Известное известно: Синявский и его друг Даниэль были арестованы за публикацию своих произведений под псевдонимами на Западе. Вины своей ни Синявский, ни Абрам Терц, ни Даниэль, ни Николай Аржак не признали. В феврале 1966 года приговорены. Синявский получил семь лагерных лет, из них отсидел шесть. Кроме зубодробительного трактата "Что такое соцреализм", художественные тексты Терца (например, повесть "Любимов") кажутся невинными. Хотя и очевидно свободными. А уже это одно не могло не взбесить государство. "Россия - страна воров и пьяниц" - фраза любящего гражданина из "Мыслей врасплох" удачно легла кирпичиком в фундамент уголовного дела. Однако в обстоятельствах того процесса важнее всего момент обмана! Шулерство! Подстава! Первая шуточка, отмоченная начинающим лицедеем! Примерный советский литератор и его заокеанский двойник... Общее недоумение. "Не надо было здесь печатать одно, а там писать другое", - вздохнула Лидия Гинзбург. Одни лили слезы сострадания, другие брызгали слюной ярости, но все ощущали: их ПРОВЕЛИ. Именно поэтому, когда приговор огласили, в зале ревниво захлопала делегация официальных писак.
А что же сам виновник торжества? Вспоминает его верная Марья Васильевна Розанова: "Я беседую с адвокатом. "Знаете, чем занимается ваш муж в ожидании приговора?" - "Может быть, апелляцию сочиняет? - говорю я адвокату. "Нет, он пишет о Пушкине, заметки о Пушкине".
Ага, это, как на государственном экзамене по алгебре, вместо того чтобы решать задачки, начать сочинять стихи. За минуты до приговора и хлопанья злорадных ладош Синявский принялся клепать очередной пасквиль, скандал вокруг которого стал вторым в его биографии значимым событием после скандала тюремного.

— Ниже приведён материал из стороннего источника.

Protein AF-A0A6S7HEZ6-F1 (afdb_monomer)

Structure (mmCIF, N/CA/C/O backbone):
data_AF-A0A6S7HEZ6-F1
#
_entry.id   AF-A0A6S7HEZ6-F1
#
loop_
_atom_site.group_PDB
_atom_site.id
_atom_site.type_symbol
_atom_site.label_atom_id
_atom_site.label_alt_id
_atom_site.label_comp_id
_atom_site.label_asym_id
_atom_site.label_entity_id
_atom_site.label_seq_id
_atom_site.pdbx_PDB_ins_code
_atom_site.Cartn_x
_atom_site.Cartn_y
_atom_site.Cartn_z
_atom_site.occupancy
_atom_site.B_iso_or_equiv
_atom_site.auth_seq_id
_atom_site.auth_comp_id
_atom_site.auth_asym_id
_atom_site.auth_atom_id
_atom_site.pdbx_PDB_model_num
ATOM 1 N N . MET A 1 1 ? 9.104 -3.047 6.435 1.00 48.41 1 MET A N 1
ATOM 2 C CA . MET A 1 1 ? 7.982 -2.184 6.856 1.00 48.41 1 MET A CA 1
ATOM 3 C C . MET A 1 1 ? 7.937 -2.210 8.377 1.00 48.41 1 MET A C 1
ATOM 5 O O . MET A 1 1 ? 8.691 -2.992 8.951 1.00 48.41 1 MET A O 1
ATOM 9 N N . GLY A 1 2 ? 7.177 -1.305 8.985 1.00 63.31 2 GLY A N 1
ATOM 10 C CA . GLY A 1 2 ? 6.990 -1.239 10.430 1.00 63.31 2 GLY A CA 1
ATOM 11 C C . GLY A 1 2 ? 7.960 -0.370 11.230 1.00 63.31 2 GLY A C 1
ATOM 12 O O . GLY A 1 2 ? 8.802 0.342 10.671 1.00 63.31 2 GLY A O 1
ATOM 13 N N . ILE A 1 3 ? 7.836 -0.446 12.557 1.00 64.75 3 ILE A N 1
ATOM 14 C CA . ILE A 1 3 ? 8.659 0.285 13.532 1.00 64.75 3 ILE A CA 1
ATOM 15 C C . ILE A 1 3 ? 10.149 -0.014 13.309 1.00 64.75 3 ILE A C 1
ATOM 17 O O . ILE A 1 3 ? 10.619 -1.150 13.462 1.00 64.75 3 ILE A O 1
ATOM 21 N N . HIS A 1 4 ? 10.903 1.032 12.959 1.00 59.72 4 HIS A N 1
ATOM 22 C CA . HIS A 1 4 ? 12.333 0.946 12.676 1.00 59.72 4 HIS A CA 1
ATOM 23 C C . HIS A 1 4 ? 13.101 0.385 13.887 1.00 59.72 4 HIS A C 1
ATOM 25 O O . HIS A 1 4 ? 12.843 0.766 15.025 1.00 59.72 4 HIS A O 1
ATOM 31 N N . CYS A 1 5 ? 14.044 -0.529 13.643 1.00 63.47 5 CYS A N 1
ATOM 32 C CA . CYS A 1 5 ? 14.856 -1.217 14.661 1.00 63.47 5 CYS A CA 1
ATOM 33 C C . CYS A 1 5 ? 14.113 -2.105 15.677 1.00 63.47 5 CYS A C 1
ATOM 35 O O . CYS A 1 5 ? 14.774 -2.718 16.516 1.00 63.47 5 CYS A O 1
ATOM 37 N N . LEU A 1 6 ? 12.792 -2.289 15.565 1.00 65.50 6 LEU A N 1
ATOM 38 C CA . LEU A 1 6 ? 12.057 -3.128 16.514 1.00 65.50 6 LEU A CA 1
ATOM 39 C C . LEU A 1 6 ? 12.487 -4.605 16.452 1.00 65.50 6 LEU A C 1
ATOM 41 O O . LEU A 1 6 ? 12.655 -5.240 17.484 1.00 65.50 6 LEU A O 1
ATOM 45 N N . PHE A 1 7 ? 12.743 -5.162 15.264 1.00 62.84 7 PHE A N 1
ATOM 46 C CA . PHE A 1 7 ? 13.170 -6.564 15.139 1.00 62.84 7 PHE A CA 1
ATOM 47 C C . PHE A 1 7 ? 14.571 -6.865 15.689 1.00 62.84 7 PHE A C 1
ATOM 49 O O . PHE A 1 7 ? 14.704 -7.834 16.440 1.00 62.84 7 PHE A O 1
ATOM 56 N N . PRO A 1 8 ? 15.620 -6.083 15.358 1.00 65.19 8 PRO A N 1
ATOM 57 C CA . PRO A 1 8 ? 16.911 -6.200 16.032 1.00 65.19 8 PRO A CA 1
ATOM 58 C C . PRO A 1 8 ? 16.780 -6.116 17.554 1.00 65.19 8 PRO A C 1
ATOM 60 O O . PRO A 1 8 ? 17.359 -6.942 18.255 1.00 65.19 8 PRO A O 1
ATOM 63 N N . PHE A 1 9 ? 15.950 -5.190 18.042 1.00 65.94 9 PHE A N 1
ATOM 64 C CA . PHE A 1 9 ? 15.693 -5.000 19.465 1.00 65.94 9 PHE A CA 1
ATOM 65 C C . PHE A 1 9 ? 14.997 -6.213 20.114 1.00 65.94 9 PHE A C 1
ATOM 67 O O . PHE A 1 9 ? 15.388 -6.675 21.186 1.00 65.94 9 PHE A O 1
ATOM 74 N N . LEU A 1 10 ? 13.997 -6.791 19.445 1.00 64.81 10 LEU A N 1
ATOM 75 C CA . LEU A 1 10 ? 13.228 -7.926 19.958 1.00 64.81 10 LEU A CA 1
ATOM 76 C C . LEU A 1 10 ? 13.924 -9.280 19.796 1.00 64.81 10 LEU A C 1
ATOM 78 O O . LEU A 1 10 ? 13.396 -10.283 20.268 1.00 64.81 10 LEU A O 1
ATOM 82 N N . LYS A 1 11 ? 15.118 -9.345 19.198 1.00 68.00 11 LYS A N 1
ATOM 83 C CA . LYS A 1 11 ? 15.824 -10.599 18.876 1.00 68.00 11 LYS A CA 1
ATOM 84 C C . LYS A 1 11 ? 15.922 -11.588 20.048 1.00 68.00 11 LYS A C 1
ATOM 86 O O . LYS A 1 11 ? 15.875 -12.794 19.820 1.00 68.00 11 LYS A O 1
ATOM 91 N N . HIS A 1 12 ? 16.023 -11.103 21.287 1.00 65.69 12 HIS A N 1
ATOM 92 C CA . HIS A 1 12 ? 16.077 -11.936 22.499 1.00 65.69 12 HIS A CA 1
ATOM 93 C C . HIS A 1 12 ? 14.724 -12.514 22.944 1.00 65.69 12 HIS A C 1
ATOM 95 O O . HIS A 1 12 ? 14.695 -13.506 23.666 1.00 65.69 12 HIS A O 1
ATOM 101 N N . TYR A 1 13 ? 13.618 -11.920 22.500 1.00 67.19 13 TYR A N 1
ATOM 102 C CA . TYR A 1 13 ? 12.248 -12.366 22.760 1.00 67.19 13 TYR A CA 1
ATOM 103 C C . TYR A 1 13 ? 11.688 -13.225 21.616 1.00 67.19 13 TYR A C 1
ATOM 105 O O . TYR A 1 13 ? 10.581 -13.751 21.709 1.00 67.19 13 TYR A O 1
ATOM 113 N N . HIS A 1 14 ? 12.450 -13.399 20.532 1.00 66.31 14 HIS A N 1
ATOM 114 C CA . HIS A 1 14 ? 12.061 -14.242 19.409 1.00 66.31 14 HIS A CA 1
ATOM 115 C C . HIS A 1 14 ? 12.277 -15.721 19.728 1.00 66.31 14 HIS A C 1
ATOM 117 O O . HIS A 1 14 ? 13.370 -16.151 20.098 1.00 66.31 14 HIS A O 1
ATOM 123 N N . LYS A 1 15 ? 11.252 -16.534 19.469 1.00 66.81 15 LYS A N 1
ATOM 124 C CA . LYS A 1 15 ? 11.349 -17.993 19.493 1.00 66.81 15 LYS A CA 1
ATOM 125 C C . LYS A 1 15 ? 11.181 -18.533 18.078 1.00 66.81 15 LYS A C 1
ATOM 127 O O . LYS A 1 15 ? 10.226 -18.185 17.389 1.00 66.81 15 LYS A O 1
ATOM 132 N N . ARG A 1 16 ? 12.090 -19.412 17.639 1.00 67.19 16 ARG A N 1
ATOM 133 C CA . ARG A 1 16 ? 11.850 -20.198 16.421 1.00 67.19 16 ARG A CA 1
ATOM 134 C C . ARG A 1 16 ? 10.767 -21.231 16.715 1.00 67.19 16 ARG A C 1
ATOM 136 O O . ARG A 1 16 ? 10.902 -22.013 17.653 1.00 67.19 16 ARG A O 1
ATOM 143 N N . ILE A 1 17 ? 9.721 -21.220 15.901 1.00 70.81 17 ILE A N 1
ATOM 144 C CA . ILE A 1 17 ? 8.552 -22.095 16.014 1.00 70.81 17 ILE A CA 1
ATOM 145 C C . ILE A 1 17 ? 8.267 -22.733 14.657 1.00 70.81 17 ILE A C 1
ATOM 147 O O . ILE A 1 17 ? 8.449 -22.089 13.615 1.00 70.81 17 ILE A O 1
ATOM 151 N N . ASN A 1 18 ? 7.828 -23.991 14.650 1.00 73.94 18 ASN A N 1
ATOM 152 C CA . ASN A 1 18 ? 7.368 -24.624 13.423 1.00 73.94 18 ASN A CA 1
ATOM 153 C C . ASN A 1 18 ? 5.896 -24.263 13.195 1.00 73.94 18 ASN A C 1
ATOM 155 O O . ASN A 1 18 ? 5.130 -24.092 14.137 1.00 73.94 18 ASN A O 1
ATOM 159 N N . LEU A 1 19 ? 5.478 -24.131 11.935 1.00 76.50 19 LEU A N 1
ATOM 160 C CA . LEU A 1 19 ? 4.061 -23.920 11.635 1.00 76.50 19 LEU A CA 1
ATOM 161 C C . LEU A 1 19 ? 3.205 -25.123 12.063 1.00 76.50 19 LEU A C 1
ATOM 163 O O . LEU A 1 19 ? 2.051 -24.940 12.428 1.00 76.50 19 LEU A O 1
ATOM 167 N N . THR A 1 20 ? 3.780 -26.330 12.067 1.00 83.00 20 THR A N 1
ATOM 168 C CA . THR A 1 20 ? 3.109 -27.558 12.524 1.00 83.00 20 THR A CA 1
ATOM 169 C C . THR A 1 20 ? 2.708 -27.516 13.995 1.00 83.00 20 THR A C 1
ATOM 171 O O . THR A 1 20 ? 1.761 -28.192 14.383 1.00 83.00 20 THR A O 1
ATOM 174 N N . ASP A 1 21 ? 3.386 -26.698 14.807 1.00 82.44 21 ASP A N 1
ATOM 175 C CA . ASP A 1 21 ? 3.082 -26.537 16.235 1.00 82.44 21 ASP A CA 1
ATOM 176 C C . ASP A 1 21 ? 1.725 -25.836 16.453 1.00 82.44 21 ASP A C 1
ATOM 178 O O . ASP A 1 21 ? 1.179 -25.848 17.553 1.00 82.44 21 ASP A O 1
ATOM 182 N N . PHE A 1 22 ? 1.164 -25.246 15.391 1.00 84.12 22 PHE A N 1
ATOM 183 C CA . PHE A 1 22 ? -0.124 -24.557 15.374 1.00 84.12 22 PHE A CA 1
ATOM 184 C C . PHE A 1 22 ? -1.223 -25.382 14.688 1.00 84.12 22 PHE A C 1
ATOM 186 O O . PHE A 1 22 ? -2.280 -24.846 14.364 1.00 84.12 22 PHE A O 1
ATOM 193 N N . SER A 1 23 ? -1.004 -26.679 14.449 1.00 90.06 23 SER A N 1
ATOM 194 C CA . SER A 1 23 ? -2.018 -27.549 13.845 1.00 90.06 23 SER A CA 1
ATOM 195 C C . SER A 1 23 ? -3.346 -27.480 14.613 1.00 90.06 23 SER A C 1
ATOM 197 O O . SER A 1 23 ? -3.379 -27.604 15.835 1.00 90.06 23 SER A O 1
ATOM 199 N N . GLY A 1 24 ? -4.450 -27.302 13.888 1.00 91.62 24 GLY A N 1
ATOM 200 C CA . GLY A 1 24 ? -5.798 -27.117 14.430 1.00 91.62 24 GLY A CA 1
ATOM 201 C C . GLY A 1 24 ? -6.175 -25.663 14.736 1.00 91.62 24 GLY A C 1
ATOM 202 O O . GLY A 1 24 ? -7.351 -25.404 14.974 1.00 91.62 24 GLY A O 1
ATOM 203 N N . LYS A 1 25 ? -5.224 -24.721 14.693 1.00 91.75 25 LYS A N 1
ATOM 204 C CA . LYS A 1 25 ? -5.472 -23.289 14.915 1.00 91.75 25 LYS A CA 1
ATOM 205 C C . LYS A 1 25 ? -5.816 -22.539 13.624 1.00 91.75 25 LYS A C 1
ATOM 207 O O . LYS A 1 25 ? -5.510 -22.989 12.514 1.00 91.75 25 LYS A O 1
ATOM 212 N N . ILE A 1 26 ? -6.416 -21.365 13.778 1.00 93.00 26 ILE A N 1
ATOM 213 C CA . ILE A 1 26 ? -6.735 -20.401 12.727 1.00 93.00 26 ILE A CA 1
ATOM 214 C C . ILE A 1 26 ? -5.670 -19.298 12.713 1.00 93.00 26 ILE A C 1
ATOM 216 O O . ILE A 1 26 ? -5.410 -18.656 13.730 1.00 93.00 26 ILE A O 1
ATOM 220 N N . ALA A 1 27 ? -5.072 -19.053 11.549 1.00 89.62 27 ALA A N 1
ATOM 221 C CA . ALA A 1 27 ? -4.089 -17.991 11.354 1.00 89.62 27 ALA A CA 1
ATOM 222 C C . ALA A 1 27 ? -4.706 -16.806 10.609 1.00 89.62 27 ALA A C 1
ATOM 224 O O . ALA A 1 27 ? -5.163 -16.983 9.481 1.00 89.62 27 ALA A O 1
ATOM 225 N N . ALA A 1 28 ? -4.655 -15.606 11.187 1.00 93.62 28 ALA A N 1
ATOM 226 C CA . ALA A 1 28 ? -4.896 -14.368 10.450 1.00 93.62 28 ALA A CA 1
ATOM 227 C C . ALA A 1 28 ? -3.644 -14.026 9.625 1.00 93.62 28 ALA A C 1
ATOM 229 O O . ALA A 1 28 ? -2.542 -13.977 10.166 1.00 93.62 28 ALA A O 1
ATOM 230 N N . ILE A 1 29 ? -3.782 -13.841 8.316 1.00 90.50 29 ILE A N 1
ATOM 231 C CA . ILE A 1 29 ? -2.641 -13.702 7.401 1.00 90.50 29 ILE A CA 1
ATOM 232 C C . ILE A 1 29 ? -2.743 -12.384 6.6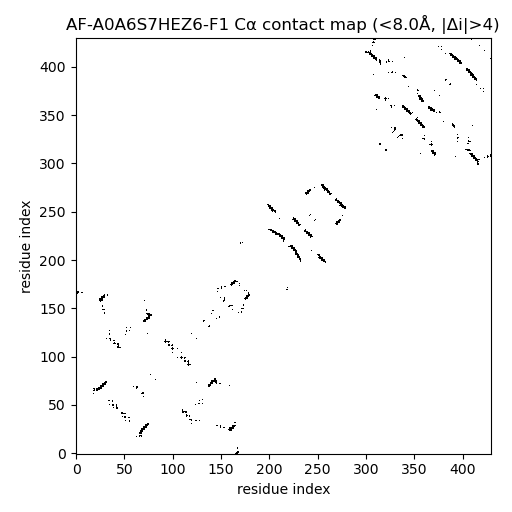49 1.00 90.50 29 ILE A C 1
ATOM 234 O O . ILE A 1 29 ? -3.729 -12.150 5.951 1.00 90.50 29 ILE A O 1
ATOM 238 N N . ASP A 1 30 ? -1.689 -11.577 6.729 1.00 91.69 30 ASP A N 1
ATOM 239 C CA . ASP A 1 30 ? -1.540 -10.366 5.928 1.00 91.69 30 ASP A CA 1
ATOM 240 C C . ASP A 1 30 ? -1.334 -10.724 4.445 1.00 91.69 30 ASP A C 1
ATOM 242 O O . ASP A 1 30 ? -0.285 -11.239 4.031 1.00 91.69 30 ASP A O 1
ATOM 246 N N . ALA A 1 31 ? -2.349 -10.437 3.629 1.00 92.38 31 ALA A N 1
ATOM 247 C CA . ALA A 1 31 ? -2.308 -10.687 2.196 1.00 92.38 31 ALA A CA 1
ATOM 248 C C . ALA A 1 31 ? -1.305 -9.782 1.468 1.00 92.38 31 ALA A C 1
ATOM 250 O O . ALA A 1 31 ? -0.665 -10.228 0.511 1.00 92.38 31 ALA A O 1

Синявский - вечный сюрприз! Он всегда был опасен для тех, кто ждал от него предсказуемости. Для тех, кто его ждал. "Хорошо, когда опаздываешь, немного замедлить шаг". В этом афоризме - торжество СТИЛЯ и презрение к жизненной практике.
Синявский - уголовник? Он часто слушал блатные песни, в его московской квартире пел Высоцкий, а Лимонов в "Эдичке" (где-то предугадывая и свою долю) описывает преображение Синявского, когда тот, выпив, раскрасневшись, превратился в нормального урку с манерами урки и голосом урки... Нет, все это похоже на стиль, но не на суть.

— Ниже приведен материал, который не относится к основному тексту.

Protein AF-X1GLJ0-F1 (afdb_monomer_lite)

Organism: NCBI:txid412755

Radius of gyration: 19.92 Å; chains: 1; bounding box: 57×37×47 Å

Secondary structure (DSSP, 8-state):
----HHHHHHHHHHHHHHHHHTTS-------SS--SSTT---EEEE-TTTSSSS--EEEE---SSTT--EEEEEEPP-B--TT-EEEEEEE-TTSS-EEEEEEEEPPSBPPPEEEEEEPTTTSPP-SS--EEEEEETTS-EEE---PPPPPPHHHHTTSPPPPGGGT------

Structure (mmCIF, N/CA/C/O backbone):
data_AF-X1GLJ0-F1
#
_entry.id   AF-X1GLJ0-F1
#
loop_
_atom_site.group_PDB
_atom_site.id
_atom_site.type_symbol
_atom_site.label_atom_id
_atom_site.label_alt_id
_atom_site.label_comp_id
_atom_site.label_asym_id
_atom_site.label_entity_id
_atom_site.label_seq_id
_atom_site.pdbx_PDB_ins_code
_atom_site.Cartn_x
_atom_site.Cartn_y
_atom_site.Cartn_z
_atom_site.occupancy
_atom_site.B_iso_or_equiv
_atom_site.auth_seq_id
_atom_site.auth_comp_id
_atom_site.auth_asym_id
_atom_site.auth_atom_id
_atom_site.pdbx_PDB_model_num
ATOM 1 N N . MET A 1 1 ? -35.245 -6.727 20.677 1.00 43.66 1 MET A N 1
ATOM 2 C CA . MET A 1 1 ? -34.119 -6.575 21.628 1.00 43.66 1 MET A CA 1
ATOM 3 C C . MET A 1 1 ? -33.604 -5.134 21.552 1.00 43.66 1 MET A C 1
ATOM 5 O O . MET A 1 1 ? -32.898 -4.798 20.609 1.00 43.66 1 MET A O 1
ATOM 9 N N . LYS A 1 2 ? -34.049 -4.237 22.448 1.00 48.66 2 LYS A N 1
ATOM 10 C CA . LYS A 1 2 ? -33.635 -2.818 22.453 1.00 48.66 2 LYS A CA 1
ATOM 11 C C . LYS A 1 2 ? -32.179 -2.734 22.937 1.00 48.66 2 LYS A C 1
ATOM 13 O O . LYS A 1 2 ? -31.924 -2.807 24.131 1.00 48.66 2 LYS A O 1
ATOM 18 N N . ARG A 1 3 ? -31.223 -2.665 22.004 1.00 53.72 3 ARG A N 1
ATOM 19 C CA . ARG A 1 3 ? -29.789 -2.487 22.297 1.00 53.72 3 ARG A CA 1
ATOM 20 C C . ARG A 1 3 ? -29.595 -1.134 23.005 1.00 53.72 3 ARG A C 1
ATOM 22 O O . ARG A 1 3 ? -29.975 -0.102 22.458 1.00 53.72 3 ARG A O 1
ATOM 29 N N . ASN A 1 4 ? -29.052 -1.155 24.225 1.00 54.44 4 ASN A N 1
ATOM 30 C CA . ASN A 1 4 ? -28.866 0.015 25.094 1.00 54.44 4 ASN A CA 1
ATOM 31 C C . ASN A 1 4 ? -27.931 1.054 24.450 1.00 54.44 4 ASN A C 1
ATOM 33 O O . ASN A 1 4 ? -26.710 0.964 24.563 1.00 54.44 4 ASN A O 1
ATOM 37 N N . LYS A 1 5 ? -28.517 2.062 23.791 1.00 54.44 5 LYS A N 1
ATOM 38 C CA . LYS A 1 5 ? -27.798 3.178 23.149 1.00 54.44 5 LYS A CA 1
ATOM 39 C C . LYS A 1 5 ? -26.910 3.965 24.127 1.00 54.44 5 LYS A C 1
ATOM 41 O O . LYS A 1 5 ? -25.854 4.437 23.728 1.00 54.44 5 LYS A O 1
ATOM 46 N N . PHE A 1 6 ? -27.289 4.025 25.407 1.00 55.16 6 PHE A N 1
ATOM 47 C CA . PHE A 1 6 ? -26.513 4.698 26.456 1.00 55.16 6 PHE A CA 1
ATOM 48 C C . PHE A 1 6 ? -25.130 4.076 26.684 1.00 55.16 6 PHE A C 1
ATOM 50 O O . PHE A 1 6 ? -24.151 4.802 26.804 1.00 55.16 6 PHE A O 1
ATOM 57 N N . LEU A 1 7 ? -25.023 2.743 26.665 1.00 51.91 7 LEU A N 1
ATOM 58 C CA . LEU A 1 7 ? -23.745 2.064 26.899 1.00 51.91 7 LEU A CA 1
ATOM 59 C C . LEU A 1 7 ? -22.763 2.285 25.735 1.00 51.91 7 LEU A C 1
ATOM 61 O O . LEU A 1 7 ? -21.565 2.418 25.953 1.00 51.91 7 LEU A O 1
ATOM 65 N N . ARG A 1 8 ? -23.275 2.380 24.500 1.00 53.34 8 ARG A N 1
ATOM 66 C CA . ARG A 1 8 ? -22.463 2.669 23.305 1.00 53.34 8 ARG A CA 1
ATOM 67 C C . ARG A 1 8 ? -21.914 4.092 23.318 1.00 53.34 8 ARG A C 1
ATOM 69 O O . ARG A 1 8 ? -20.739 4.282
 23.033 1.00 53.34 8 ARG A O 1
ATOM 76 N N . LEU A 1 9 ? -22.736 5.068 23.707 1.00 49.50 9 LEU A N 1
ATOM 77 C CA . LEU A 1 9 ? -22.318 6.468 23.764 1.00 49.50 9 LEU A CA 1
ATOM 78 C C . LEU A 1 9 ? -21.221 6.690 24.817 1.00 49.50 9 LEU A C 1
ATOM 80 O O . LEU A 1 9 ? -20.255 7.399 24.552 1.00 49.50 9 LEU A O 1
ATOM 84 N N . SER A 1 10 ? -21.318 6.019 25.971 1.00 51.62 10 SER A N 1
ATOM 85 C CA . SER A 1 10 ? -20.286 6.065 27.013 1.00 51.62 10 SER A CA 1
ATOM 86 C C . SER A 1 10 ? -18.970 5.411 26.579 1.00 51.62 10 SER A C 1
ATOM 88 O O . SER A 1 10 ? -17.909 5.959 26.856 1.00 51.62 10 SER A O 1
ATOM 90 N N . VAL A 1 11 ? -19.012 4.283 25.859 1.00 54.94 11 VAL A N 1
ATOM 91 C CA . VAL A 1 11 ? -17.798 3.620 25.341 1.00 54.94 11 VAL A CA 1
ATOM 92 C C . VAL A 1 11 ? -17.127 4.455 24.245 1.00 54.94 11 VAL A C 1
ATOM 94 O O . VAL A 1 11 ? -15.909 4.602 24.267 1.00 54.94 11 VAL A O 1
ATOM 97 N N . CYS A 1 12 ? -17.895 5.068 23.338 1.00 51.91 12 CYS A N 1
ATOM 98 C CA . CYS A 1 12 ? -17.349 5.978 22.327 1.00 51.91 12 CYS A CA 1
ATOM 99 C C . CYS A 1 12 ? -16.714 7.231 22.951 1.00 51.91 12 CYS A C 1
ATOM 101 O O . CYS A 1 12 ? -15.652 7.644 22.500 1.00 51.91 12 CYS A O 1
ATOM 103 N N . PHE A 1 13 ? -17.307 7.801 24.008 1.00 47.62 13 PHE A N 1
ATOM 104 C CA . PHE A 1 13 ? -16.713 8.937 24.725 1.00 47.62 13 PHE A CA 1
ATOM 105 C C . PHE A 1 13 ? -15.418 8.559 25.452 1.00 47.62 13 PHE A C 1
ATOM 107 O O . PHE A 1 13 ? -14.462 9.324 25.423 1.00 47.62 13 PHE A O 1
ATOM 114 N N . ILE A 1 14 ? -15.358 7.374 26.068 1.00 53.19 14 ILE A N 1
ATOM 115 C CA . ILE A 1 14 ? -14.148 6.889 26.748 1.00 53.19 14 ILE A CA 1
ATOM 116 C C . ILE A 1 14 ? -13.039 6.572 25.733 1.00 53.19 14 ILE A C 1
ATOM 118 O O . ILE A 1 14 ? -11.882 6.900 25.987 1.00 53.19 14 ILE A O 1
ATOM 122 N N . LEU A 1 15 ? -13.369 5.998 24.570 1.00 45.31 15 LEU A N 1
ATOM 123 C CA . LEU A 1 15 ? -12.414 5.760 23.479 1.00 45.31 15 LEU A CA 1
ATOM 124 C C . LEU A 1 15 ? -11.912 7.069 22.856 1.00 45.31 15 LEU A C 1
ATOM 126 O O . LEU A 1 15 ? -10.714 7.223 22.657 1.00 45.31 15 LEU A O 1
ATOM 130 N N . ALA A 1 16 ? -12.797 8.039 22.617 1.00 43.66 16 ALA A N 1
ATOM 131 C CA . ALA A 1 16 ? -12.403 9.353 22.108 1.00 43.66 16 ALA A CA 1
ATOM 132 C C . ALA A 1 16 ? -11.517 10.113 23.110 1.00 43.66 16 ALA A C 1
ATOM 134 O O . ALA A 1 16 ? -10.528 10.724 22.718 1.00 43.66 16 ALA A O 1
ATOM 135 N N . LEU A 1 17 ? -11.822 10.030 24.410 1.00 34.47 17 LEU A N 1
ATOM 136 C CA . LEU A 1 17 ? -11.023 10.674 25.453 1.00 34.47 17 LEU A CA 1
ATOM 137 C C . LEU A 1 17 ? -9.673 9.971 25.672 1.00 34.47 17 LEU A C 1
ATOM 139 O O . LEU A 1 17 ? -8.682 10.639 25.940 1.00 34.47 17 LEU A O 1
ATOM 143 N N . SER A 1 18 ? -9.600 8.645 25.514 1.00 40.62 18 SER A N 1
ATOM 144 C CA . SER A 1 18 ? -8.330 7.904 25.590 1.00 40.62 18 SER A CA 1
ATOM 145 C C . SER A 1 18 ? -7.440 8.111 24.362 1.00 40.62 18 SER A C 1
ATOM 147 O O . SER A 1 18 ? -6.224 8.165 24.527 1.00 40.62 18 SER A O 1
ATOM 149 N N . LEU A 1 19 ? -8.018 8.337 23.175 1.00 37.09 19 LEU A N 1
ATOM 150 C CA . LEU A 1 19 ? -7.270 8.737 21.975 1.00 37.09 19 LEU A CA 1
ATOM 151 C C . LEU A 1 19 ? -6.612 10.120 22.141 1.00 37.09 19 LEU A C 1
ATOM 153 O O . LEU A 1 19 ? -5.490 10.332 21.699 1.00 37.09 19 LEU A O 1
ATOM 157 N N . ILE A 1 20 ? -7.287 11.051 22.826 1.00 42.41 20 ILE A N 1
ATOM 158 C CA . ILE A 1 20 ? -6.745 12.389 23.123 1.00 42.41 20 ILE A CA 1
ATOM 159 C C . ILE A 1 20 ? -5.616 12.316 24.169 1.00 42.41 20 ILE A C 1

Сколькие срывали с Синявского "маски"! Сколько "масок" налепила ему судьба! В его биографии переплелись такие близкие учреждения, как мордовский лагерь и Баварская академия изящных искусств. В лагере созданы и автобиографическое "Спокойной ночи", и "Голос из хора", книга зэковских реплик, почти целиком составленная из писем к Розановой. В 1973-м он эмигрировал с семьей во Францию. С Розановой выпускает "Синтаксис", лево-либеральный литературный журнал русской эмиграции. Рассказывают: Андрей Донатович обычно бывал молчалив, больше вещала Марья Васильевна. Он скучно молчал. Он писал всю жизнь одну книгу со скучным смыслом: "Художник - есть преступник и вырожденец". Преступник Пушкин ("Прогулки с Пушкиным") или вырожденец Гоголь ("В тени Гоголя").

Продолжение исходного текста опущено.